## Exercise objective
Only a slice of the listing below is wanted. Retype the lines from the one containing "ATOM 76 O O" through the one containing "ATOM 85 O O", exactly, both ends included.

##############################

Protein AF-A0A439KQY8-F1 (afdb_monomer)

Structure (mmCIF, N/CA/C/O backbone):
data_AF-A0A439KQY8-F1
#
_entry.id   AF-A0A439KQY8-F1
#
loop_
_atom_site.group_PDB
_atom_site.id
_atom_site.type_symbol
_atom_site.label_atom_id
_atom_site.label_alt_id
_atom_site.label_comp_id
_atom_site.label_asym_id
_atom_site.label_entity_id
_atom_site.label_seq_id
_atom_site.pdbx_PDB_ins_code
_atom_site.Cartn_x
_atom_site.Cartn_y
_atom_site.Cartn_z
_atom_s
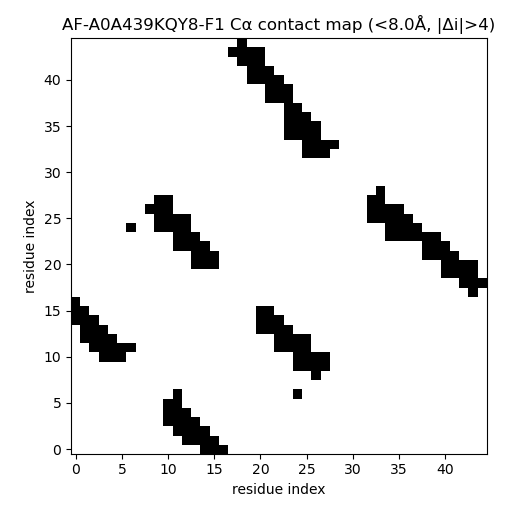ite.occupancy
_atom_site.B_iso_or_equiv
_atom_site.auth_seq_id
_atom_site.auth_comp_id
_atom_site.auth_asym_id
_atom_site.auth_atom_id
_atom_site.pdbx_PDB_model_num
ATOM 1 N N . ALA A 1 1 ? -1.197 -4.723 -13.455 1.00 95.12 1 ALA A N 1
ATOM 2 C C
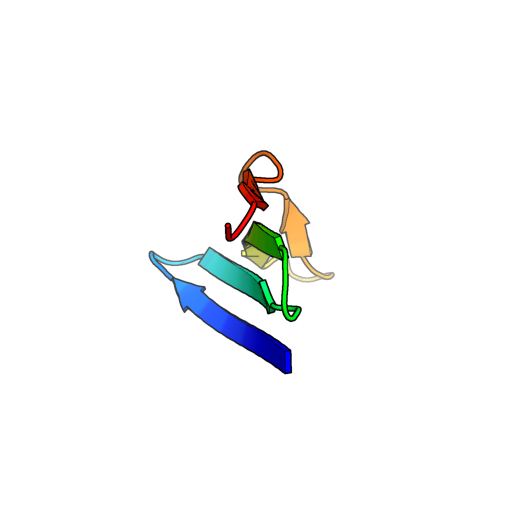A . ALA A 1 1 ? -1.971 -5.620
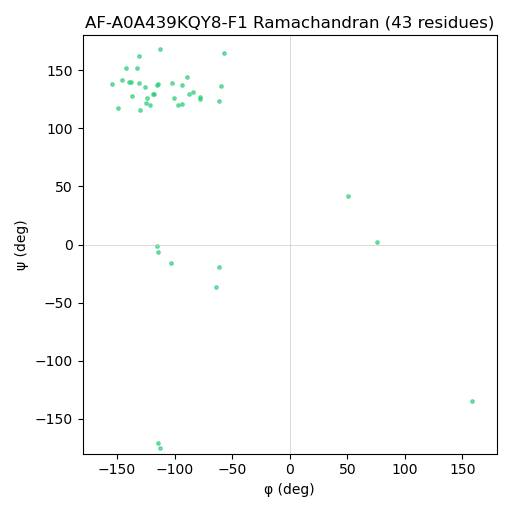 -12.571 1.00 95.12 1 ALA A 
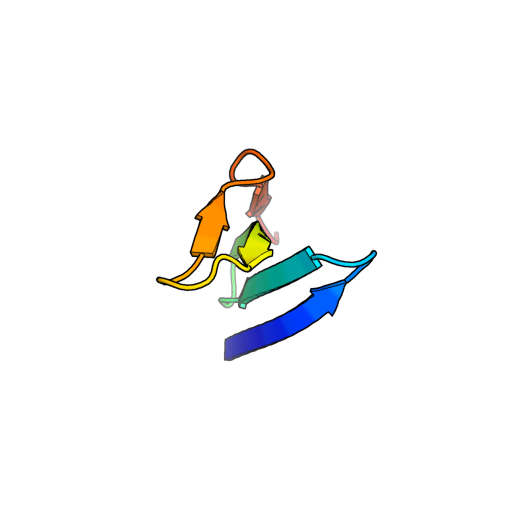CA 1
ATOM 3 C C . ALA A 1 1 ? -2.000 -5.032 -11.167 1.00 95.12 1 ALA A C 1
ATOM 5 O O . ALA A 1 1 ? -1.072 -4.305 -10.834 1.00 95.12 1 ALA A O 1
ATOM 6 N N . TYR A 1 2 ? -3.028 -5.318 -10.367 1.00 97.19 2 TYR A N 1
ATOM 7 C CA . TYR A 1 2 ? -3.100 -4.876 -8.971 1.00 97.19 2 TYR A CA 1
ATOM 8 C C . TYR A 1 2 ? -3.514 -6.031 -8.056 1.00 97.19 2 TYR A C 1
ATOM 10 O O . TYR A 1 2 ? -4.200 -6.949 -8.502 1.00 97.19 2 TYR A O 1
ATOM 18 N N . VAL A 1 3 ? -3.087 -5.973 -6.794 1.00 97.69 3 VAL A N 1
ATOM 19 C CA . VAL A 1 3 ? -3.438 -6.930 -5.737 1.00 97.69 3 VAL A CA 1
ATOM 20 C C . VAL A 1 3 ? -3.727 -6.161 -4.453 1.00 97.69 3 VAL A C 1
ATOM 22 O O . VAL A 1 3 ? -3.037 -5.192 -4.133 1.00 97.69 3 VAL A O 1
ATOM 25 N N . VAL A 1 4 ? -4.751 -6.603 -3.728 1.00 97.31 4 VAL A N 1
ATOM 26 C CA . VAL A 1 4 ? -5.077 -6.151 -2.375 1.00 97.31 4 VAL A CA 1
ATOM 27 C C . VAL A 1 4 ? -5.256 -7.405 -1.536 1.00 97.31 4 VAL A C 1
ATOM 29 O O . VAL A 1 4 ? -6.141 -8.209 -1.825 1.00 97.31 4 VAL A O 1
ATOM 32 N N . GLU A 1 5 ? -4.398 -7.600 -0.542 1.00 97.50 5 GLU A N 1
ATOM 33 C CA . GLU A 1 5 ? -4.371 -8.834 0.244 1.00 97.50 5 GLU A CA 1
ATOM 34 C C . GLU A 1 5 ? -4.087 -8.558 1.726 1.00 97.50 5 GLU A C 1
ATOM 36 O O . GLU A 1 5 ? -3.423 -7.568 2.048 1.00 97.50 5 GLU A O 1
ATOM 41 N N . PRO A 1 6 ? -4.575 -9.408 2.645 1.00 97.19 6 PRO A N 1
ATOM 42 C CA . PRO A 1 6 ? -4.179 -9.341 4.044 1.00 97.19 6 PRO A CA 1
ATOM 43 C C . PRO A 1 6 ? -2.667 -9.541 4.195 1.00 97.19 6 PRO A C 1
ATOM 45 O O . PRO A 1 6 ? -2.092 -10.449 3.597 1.00 97.19 6 PRO A O 1
ATOM 48 N N . PHE A 1 7 ? -2.032 -8.723 5.028 1.00 95.31 7 PHE A N 1
ATOM 49 C CA . PHE A 1 7 ? -0.603 -8.793 5.314 1.00 95.31 7 PHE A CA 1
ATOM 50 C C . PHE A 1 7 ? -0.350 -8.325 6.746 1.00 95.31 7 PHE A C 1
ATOM 52 O O . PHE A 1 7 ? -0.646 -7.183 7.070 1.00 95.31 7 PHE A O 1
ATOM 59 N N . GLU A 1 8 ? 0.163 -9.206 7.609 1.00 92.06 8 GLU A N 1
ATOM 60 C CA . GLU A 1 8 ? 0.568 -8.867 8.988 1.00 92.06 8 GLU A CA 1
ATOM 61 C C . GLU A 1 8 ? -0.499 -8.110 9.814 1.00 92.06 8 GLU A C 1
ATOM 63 O O . GLU A 1 8 ? -0.205 -7.164 10.537 1.00 92.06 8 GLU A O 1
ATOM 68 N N . GLY A 1 9 ? -1.772 -8.509 9.706 1.00 92.12 9 GLY A N 1
ATOM 69 C CA . GLY A 1 9 ? -2.884 -7.838 10.407 1.00 92.12 9 GLY A CA 1
ATOM 70 C C . GLY A 1 9 ? -3.314 -6.502 9.783 1.00 92.12 9 GLY A C 1
ATOM 71 O O . GLY
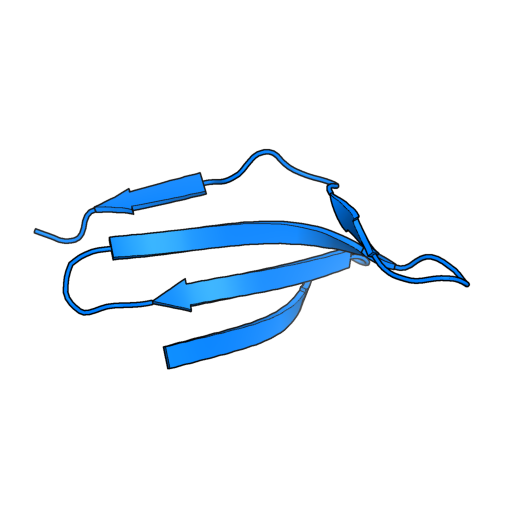 A 1 9 ? -4.237 -5.855 10.269 1.00 92.12 9 GLY A O 1
ATOM 72 N N . GLN A 1 10 ? -2.679 -6.120 8.682 1.00 96.50 10 GLN A N 1
ATOM 73 C CA . GLN A 1 10 ? -2.991 -4.987 7.826 1.00 96.50 10 GLN A CA 1
ATOM 74 C C . GLN A 1 10 ? -3.430 -5.490 6.446 1.00 96.50 10 GLN A C 1
ATOM 76 O O . GLN A 1 10 ? -3.644 -6.685 6.218 1.00 96.50 10 GLN A O 1
ATOM 81 N N . VAL A 1 11 ? -3.568 -4.565 5.505 1.00 97.44 11 VAL A N 1
ATOM 82 C CA . VAL A 1 11 ? -3.788 -4.856 4.091 1.00 97.44 11 VAL A CA 1
ATOM 83 C C . VAL A 1 11 ? -2.633 -4.294 3.280 1.00 97.44 11 VAL A C 1
ATOM 85 O O . VAL A 1 11 ? -2.306 -3.114 3.396 1.00 97.44 11 VAL A O 1
ATOM 88 N N . LEU A 1 12 ? -2.042 -5.118 2.419 1.00 97.94 12 LEU A N 1
ATOM 89 C CA . LEU A 1 12 ? -1.028 -4.695 1.465 1.00 97.94 12 LEU A CA 1
ATOM 90 C C . LEU A 1 12 ? -1.678 -4.445 0.102 1.00 97.94 12 LEU A C 1
ATOM 92 O O . LEU A 1 12 ? -2.257 -5.346 -0.506 1.00 97.94 12 LEU A O 1
ATOM 96 N N . ALA A 1 13 ? -1.553 -3.214 -0.390 1.00 98.19 13 ALA A N 1
ATOM 97 C CA . ALA A 1 13 ? -1.943 -2.845 -1.743 1.00 98.19 13 ALA A CA 1
ATOM 98 C C . ALA A 1 13 ? -0.701 -2.783 -2.637 1.00 98.19 13 ALA A C 1
ATOM 100 O O . ALA A 1 13 ? 0.259 -2.068 -2.331 1.00 98.19 13 ALA A O 1
ATOM 101 N N . ARG A 1 14 ? -0.730 -3.517 -3.753 1.00 98.00 14 ARG A N 1
ATOM 102 C CA . ARG A 1 14 ? 0.343 -3.549 -4.753 1.00 98.00 14 ARG A CA 1
ATOM 103 C C . ARG A 1 14 ? -0.191 -3.217 -6.136 1.00 98.00 14 ARG A C 1
ATOM 105 O O . ARG A 1 14 ? -1.218 -3.748 -6.559 1.00 98.00 14 ARG A O 1
ATOM 112 N N . LEU A 1 15 ? 0.537 -2.371 -6.856 1.00 98.12 15 LEU A N 1
ATOM 113 C CA . LEU A 1 15 ? 0.284 -2.061 -8.260 1.00 98.12 15 LEU A CA 1
ATOM 114 C C . LEU A 1 15 ? 1.555 -2.325 -9.062 1.00 98.12 15 LEU A C 1
ATOM 116 O O . LEU A 1 15 ? 2.589 -1.712 -8.807 1.00 98.12 15 LEU A O 1
ATOM 120 N N . SER A 1 16 ? 1.455 -3.199 -10.057 1.00 97.25 16 SER A N 1
ATOM 121 C CA . SER A 1 16 ? 2.577 -3.597 -10.904 1.00 97.25 16 SER A CA 1
ATOM 122 C C . SER A 1 16 ? 2.310 -3.213 -12.355 1.00 97.25 16 SER A C 1
ATOM 124 O O . SER A 1 16 ? 1.266 -3.543 -12.933 1.00 97.25 16 SER A O 1
ATOM 126 N N . THR A 1 17 ? 3.284 -2.543 -12.954 1.00 96.56 17 THR A N 1
ATOM 127 C CA . THR A 1 17 ? 3.376 -2.263 -14.392 1.00 96.56 17 THR A CA 1
ATOM 128 C C . THR A 1 17 ? 4.566 -3.030 -14.980 1.00 96.56 17 THR A C 1
ATOM 130 O O . THR A 1 17 ? 5.197 -3.826 -14.282 1.00 96.56 17 THR A O 1
ATOM 133 N N . SER A 1 18 ? 4.881 -2.819 -16.259 1.00 95.88 18 SER A N 1
ATOM 134 C CA . SER A 1 18 ? 6.065 -3.424 -16.881 1.00 95.88 18 SER A CA 1
ATOM 135 C C . SER A 1 18 ? 7.380 -2.932 -16.264 1.00 95.88 18 SER A C 1
ATOM 137 O O . SER A 1 18 ? 8.294 -3.730 -16.113 1.00 95.88 18 SER A O 1
ATOM 139 N N . GLY A 1 19 ? 7.470 -1.654 -15.879 1.00 96.94 19 GLY A N 1
ATOM 140 C CA . GLY A 1 19 ? 8.724 -1.042 -15.412 1.00 96.94 19 GLY A CA 1
ATOM 141 C C . GLY A 1 19 ? 8.736 -0.599 -13.949 1.00 96.94 19 GLY A C 1
ATOM 142 O O . GLY A 1 19 ? 9.770 -0.160 -13.457 1.00 96.94 19 GLY A O 1
ATOM 143 N N . VAL A 1 20 ? 7.607 -0.662 -13.240 1.00 97.44 20 VAL A N 1
ATOM 144 C CA . VAL A 1 20 ? 7.496 -0.158 -11.861 1.00 97.44 20 VAL A CA 1
ATOM 145 C C . VAL A 1 20 ? 6.545 -1.016 -11.039 1.00 97.44 20 VAL A C 1
ATOM 147 O O . VAL A 1 20 ? 5.477 -1.402 -11.524 1.00 97.44 20 VAL A O 1
ATOM 150 N N . GLU A 1 21 ? 6.902 -1.232 -9.775 1.00 97.94 21 GLU A N 1
ATOM 151 C CA . GLU A 1 21 ? 6.003 -1.681 -8.717 1.00 97.94 21 GLU A CA 1
ATOM 152 C C . GLU A 1 21 ? 5.835 -0.626 -7.629 1.00 97.94 21 GLU A C 1
ATOM 154 O O . GLU A 1 21 ? 6.798 -0.005 -7.178 1.00 97.94 21 GLU A O 1
ATOM 159 N N . LEU A 1 22 ? 4.590 -0.463 -7.193 1.00 98.06 22 LEU A N 1
ATOM 160 C CA . LEU A 1 22 ? 4.203 0.357 -6.056 1.00 98.06 22 LEU A CA 1
ATOM 161 C C . LEU A 1 22 ? 3.638 -0.545 -4.961 1.00 98.06 22 LEU A C 1
ATOM 163 O O . LEU A 1 22 ? 2.844 -1.441 -5.256 1.00 98.06 22 LEU A O 1
ATOM 167 N N . GLY A 1 23 ? 4.009 -0.282 -3.710 1.00 97.88 23 GLY A N 1
ATOM 168 C CA . GLY A 1 23 ? 3.514 -1.013 -2.544 1.00 97.88 23 GLY A CA 1
ATOM 169 C C . GLY A 1 23 ? 3.224 -0.089 -1.366 1.00 97.88 23 GLY A C 1
ATOM 170 O O . GLY A 1 23 ? 3.978 0.854 -1.117 1.00 97.88 23 GLY A O 1
ATOM 171 N N . ARG A 1 24 ? 2.130 -0.349 -0.642 1.00 98.38 24 ARG A N 1
ATOM 172 C CA . ARG A 1 24 ? 1.796 0.346 0.608 1.00 98.38 24 ARG A CA 1
ATOM 173 C C . ARG A 1 24 ? 0.917 -0.520 1.510 1.00 98.38 24 ARG A 
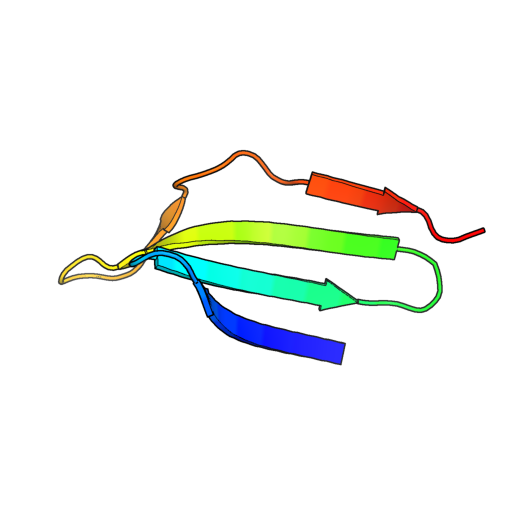C 1
ATOM 175 O O . ARG A 1 24 ? -0.029 -1.140 1.025 1.00 98.38 24 ARG A O 1
ATOM 182 N N . ALA A 1 25 ? 1.204 -0.508 2.809 1.00 98.38 25 ALA A N 1
ATOM 183 C CA . ALA A 1 25 ? 0.367 -1.122 3.830 1.00 98.38 25 ALA A CA 1
ATOM 184 C C . ALA A 1 25 ? -0.686 -0.138 4.365 1.00 98.38 25 ALA A C 1
ATOM 186 O O . ALA A 1 25 ? -0.430 1.065 4.513 1.00 98.38 25 ALA A O 1
ATOM 187 N N . TYR A 1 26 ? -1.866 -0.667 4.669 1.00 98.19 26 TYR A N 1
ATOM 188 C CA . TYR A 1 26 ? -3.005 0.061 5.207 1.00 98.19 26 TYR A CA 1
ATOM 189 C C . TYR A 1 26 ? -3.587 -0.643 6.427 1.00 98.19 26 TYR A C 1
ATOM 191 O O . TYR A 1 26 ? -3.774 -1.859 6.428 1.00 98.19 26 TYR A O 1
ATOM 199 N N . GLU A 1 27 ? -3.953 0.143 7.429 1.00 97.62 27 GLU A N 1
ATOM 200 C CA . GLU A 1 27 ? -4.780 -0.306 8.540 1.00 97.62 27 GLU A CA 1
ATOM 201 C C . GLU A 1 27 ? -6.259 -0.144 8.169 1.00 97.62 27 GLU A C 1
ATOM 203 O O . GLU A 1 27 ? -6.674 0.920 7.697 1.00 97.62 27 GLU A O 1
ATOM 208 N N . LEU A 1 28 ? -7.055 -1.201 8.356 1.00 95.38 28 LEU A N 1
ATOM 209 C CA . LEU A 1 28 ? -8.501 -1.148 8.148 1.00 95.38 28 LEU A CA 1
ATOM 210 C C . LEU A 1 28 ? -9.166 -0.460 9.338 1.00 95.38 28 LEU A C 1
ATOM 212 O O . LEU A 1 28 ? -8.998 -0.874 10.482 1.00 95.38 28 LEU A O 1
ATOM 216 N N . THR A 1 29 ? -9.969 0.557 9.059 1.00 93.94 29 THR A N 1
ATOM 217 C CA . THR A 1 29 ? -10.8
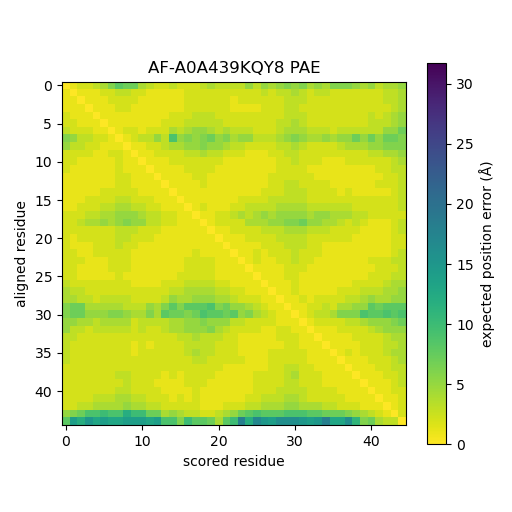05 1.229 10.052 1.00 93.94 29 THR A CA 1
ATOM 218 C C . THR A 1 29 ? -12.275 0.958 9.765 1.00 93.94 29 THR A C 1
ATOM 220 O O . THR A 1 29 ? -12.652 0.478 8.696 1.00 93.94 29 THR A O 1
ATOM 223 N N . THR A 1 30 ? -13.146 1.302 10.711 1.00 94.12 30 THR A N 1
ATOM 224 C CA . THR A 1 30 ? -14.601 1.150 10.546 1.00 94.12 30 THR A CA 1
ATOM 225 C C . THR A 1 30 ? -15.172 1.965 9.384 1.00 94.12 30 THR A C 1
ATOM 227 O O . THR A 1 30 ? -16.264 1.663 8.910 1.00 94.12 30 THR A O 1
ATOM 230 N N . THR A 1 31 ? -14.452 2.988 8.917 1.00 94.31 31 THR A N 1
ATOM 231 C CA . THR A 1 31 ? -14.887 3.896 7.849 1.00 94.31 31 THR A CA 1
ATOM 232 C C . THR A 1 31 ? -14.035 3.807 6.583 1.00 94.31 31 THR A C 1
ATOM 234 O O . THR A 1 31 ? -14.331 4.505 5.614 1.00 94.31 31 THR A O 1
ATOM 237 N N . GLY A 1 32 ? -12.995 2.965 6.552 1.00 93.25 32 GLY A N 1
ATOM 238 C CA . GLY A 1 32 ? -12.129 2.836 5.382 1.00 93.25 32 GLY A CA 1
ATOM 239 C C . GLY A 1 32 ? -10.748 2.261 5.687 1.00 93.25 32 GLY A C 1
ATOM 240 O O . GLY A 1 32 ? -10.616 1.255 6.377 1.00 93.25 32 GLY A O 1
ATOM 241 N N . ALA A 1 33 ? -9.715 2.883 5.119 1.00 96.31 33 ALA A N 1
ATOM 242 C CA . ALA A 1 33 ? -8.329 2.444 5.239 1.00 96.31 33 ALA A CA 1
ATOM 243 C C . ALA A 1 33 ? -7.405 3.644 5.494 1.00 96.31 33 ALA A C 1
ATOM 245 O O . ALA A 1 33 ? -7.437 4.622 4.742 1.00 96.31 33 ALA A O 1
ATOM 246 N N . LEU A 1 34 ? -6.573 3.568 6.533 1.00 97.62 34 LEU A N 1
ATOM 247 C CA . LEU A 1 34 ? -5.552 4.572 6.843 1.00 97.62 34 LEU A CA 1
ATOM 248 C C . LEU A 1 34 ? -4.168 4.077 6.397 1.00 97.62 34 LEU A C 1
ATOM 250 O O . LEU A 1 34 ? -3.864 2.899 6.582 1.00 97.62 34 LEU A O 1
ATOM 254 N N . PRO A 1 35 ? -3.312 4.929 5.802 1.00
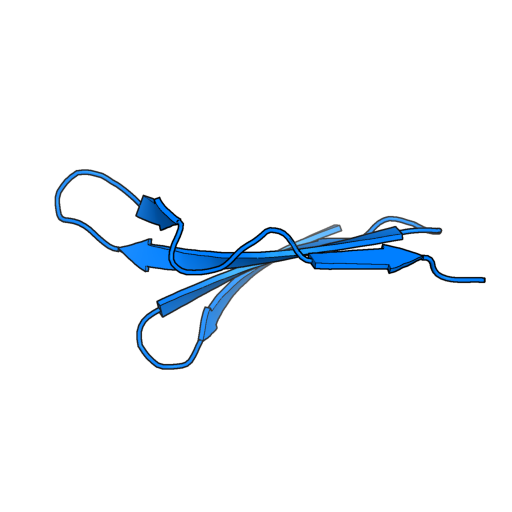 97.06 35 PRO A N 1
ATOM 255 C CA . PRO A 1 35 ? -1.953 4.531 5.451 1.00 97.06 35 PRO A CA 1
ATOM 256 C C . PRO A 1 35 ? -1.162 4.136 6.699 1.00 97.06 35 PRO A C 1
ATOM 258 O O . PRO A 1 35 ? -0.996 4.953 7.602 1.00 97.06 35 PRO A O 1
ATOM 261 N N . ALA A 1 36 ? -0.632 2.916 6.716 1.00 97.75 36 ALA A N 1
ATOM 262 C CA . ALA A 1 36 ? 0.189 2.416 7.815 1.00 97.75 36 ALA A CA 1
ATOM 263 C C . ALA A 1 36 ? 1.692 2.419 7.495 1.00 97.75 36 ALA A C 1
ATOM 265 O O . ALA A 1 36 ? 2.525 2.352 8.394 1.00 97.75 36 ALA A O 1
ATOM 266 N N . SER A 1 37 ? 2.053 2.539 6.214 1.00 97.62 37 SER A N 1
ATOM 267 C CA . SER A 1 37 ? 3.437 2.682 5.757 1.00 97.62 37 SER A CA 1
ATOM 268 C C . SER A 1 37 ? 3.591 3.845 4.771 1.00 97.62 37 SER A C 1
ATOM 270 O O . SER A 1 37 ? 2.607 4.256 4.143 1.00 97.62 37 SER A O 1
ATOM 272 N N . PRO A 1 38 ? 4.820 4.347 4.540 1.00 98.00 38 PRO A N 1
ATOM 273 C CA . PRO A 1 38 ? 5.150 5.131 3.350 1.00 98.00 38 PRO A CA 1
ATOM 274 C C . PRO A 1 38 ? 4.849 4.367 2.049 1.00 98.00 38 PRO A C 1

##############################

## Written response
ATOM 76 O O . GLN A 1 10 ? -3.644 -6.685 6.218 1.00 96.50 10 GLN A O 1
ATOM 81 N N . VAL A 1 11 ? -3.568 -4.565 5.505 1.00 97.44 11 VAL A N 1
ATOM 82 C CA . VAL A 1 11 ? -3.788 -4.856 4.091 1.00 97.44 11 VAL A CA 1
ATOM 83 C C . VAL A 1 11 ? -2.633 -4.294 3.280 1.00 97.44 11 VAL A C 1
ATOM 85 O O . VAL A 1 11 ? -2.306 -3.114 3.396 1.00 97.44 11 VAL A O 1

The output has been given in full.